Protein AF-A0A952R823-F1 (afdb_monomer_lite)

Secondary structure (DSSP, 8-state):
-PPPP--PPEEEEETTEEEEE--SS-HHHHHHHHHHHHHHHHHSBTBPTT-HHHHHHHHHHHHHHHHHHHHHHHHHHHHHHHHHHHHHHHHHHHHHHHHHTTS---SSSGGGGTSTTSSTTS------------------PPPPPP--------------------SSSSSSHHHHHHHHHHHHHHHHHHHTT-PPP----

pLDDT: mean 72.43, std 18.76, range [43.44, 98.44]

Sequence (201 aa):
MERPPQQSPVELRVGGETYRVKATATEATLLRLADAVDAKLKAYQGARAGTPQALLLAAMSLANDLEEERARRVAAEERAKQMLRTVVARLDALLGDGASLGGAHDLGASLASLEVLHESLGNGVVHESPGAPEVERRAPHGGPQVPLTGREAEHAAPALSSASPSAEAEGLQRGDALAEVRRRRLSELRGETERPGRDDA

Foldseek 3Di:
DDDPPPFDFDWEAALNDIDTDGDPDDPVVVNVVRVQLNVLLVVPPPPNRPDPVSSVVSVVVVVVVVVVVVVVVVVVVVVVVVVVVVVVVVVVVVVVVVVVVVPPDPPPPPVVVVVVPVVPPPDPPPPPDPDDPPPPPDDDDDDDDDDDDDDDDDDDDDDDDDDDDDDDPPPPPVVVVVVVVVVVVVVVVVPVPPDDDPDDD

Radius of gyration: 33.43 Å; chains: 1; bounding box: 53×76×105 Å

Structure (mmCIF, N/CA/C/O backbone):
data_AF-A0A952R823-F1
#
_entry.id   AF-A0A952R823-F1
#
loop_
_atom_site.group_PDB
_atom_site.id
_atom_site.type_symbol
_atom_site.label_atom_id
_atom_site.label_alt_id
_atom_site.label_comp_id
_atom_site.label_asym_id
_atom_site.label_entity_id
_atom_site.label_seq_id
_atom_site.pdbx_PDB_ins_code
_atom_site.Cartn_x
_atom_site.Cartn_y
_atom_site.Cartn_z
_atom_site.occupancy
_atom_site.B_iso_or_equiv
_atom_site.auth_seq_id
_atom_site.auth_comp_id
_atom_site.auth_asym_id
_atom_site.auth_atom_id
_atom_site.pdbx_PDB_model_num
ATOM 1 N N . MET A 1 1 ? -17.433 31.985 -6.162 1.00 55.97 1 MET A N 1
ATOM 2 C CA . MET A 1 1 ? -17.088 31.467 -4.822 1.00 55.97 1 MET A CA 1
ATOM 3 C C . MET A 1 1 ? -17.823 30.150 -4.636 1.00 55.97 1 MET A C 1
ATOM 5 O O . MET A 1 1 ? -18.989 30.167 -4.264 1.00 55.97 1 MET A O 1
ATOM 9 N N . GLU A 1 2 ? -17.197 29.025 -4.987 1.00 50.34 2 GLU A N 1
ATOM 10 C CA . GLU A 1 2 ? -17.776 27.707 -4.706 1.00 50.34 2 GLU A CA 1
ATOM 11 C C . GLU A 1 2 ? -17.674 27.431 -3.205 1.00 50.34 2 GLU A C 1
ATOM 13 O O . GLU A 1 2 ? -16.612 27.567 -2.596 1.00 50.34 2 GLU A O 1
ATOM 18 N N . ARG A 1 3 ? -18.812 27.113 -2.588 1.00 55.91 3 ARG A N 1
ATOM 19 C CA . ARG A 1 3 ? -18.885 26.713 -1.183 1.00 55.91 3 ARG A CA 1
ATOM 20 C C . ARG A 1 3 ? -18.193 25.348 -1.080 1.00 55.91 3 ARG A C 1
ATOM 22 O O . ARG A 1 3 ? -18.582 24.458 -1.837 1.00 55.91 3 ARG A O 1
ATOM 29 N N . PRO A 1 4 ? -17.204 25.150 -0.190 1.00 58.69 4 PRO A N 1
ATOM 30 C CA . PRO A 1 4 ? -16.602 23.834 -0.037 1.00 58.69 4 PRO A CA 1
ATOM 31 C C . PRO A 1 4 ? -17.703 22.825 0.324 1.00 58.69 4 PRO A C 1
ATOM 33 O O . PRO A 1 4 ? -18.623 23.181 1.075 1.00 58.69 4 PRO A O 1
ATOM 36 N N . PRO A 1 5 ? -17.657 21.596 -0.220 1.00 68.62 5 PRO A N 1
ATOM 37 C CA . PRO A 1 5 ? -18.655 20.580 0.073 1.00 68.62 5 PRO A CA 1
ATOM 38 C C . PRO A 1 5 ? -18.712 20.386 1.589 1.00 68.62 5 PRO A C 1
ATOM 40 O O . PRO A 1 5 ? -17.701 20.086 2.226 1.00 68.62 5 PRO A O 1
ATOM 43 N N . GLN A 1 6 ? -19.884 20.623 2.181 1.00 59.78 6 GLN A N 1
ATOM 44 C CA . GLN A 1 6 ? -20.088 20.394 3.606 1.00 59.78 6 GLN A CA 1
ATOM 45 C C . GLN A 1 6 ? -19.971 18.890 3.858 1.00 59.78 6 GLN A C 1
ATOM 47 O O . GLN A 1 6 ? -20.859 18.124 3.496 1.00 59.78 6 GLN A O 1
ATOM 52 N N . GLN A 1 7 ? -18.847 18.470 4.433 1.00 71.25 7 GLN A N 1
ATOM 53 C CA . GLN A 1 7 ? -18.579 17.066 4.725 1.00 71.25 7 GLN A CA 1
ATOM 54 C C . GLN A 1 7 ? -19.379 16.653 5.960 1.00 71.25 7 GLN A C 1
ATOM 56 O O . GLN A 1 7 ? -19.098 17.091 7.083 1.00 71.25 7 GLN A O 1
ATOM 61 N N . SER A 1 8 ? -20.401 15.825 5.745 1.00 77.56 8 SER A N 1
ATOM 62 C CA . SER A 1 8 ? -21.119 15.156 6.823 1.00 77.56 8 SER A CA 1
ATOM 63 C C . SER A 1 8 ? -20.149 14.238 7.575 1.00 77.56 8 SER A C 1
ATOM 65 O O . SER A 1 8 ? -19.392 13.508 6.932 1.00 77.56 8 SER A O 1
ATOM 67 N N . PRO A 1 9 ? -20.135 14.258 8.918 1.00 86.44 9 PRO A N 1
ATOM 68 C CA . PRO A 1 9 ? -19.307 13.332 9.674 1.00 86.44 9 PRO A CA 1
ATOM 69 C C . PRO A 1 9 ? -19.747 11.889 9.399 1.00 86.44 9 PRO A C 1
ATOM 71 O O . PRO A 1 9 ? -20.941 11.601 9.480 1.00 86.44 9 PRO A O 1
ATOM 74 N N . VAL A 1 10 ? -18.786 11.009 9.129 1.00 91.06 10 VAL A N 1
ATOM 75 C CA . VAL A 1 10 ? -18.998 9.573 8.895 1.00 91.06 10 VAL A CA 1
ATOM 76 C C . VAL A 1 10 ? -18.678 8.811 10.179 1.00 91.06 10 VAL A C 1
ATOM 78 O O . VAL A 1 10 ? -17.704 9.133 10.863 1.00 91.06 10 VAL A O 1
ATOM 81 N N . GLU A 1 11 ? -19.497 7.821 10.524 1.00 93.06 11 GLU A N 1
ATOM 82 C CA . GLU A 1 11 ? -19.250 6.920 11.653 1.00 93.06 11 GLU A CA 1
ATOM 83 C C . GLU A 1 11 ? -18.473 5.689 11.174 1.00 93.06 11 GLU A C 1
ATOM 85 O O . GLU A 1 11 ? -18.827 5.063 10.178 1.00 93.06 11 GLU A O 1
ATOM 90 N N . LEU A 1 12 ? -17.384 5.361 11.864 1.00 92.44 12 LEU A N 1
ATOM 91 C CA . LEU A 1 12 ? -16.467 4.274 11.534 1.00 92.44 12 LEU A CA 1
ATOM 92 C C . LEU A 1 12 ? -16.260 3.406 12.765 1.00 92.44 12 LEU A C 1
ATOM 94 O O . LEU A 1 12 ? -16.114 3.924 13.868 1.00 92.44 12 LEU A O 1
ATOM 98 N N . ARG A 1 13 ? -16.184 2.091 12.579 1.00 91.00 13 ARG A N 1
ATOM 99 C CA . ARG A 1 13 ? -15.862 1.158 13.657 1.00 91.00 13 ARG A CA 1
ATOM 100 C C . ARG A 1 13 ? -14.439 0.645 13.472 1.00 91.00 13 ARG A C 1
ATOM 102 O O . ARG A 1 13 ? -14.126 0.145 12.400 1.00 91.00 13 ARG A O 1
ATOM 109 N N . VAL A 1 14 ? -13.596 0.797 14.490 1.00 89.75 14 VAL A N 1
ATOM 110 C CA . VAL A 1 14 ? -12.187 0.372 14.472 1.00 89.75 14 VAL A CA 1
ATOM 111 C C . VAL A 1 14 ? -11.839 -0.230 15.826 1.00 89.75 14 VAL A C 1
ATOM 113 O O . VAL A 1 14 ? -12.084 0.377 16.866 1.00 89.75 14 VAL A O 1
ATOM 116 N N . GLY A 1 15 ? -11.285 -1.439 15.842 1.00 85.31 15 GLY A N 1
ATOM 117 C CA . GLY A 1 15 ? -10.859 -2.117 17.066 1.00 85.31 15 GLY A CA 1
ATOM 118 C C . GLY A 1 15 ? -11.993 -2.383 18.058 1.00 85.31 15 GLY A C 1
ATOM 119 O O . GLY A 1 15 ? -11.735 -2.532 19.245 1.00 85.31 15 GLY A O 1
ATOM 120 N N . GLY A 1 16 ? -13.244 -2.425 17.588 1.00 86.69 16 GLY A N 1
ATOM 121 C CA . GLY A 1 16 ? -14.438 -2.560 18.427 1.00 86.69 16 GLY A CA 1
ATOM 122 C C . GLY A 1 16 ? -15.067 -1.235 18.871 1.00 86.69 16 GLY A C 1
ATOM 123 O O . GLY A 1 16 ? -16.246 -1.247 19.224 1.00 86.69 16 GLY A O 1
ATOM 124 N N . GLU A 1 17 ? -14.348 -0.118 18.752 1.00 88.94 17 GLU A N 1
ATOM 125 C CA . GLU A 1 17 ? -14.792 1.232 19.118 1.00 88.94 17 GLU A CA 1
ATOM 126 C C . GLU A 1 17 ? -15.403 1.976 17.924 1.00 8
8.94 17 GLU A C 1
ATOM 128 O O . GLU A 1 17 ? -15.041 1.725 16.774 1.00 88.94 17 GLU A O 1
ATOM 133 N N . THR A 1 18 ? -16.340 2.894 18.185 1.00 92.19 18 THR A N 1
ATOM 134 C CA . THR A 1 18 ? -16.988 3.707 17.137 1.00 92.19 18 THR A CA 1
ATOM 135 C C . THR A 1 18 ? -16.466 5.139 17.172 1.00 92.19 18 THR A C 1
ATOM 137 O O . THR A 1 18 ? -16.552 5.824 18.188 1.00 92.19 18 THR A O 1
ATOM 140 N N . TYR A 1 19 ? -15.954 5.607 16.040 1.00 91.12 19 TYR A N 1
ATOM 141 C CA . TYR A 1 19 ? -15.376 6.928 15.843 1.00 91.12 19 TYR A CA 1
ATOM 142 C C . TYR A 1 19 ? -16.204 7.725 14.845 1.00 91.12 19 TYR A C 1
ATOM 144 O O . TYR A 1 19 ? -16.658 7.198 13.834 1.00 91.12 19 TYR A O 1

-- WHAT IS NEEDED --
Give only the lines from the one holding "ATOM 128 O O" through the one holding "ATOM 135 C C", each restated exactly as it appears above.

-- ANSWER TO THIS TASK --
ATOM 128 O O . GLU A 1 17 ? -15.041 1.725 16.774 1.00 88.94 17 GLU A O 1
ATOM 133 N N . THR A 1 18 ? -16.340 2.894 18.185 1.00 92.19 18 THR A N 1
ATOM 134 C CA . THR A 1 18 ? -16.988 3.707 17.137 1.00 92.19 18 THR A CA 1
ATOM 135 C C . THR A 1 18 ? -16.466 5.139 17.172 1.00 92.19 18 THR A C 1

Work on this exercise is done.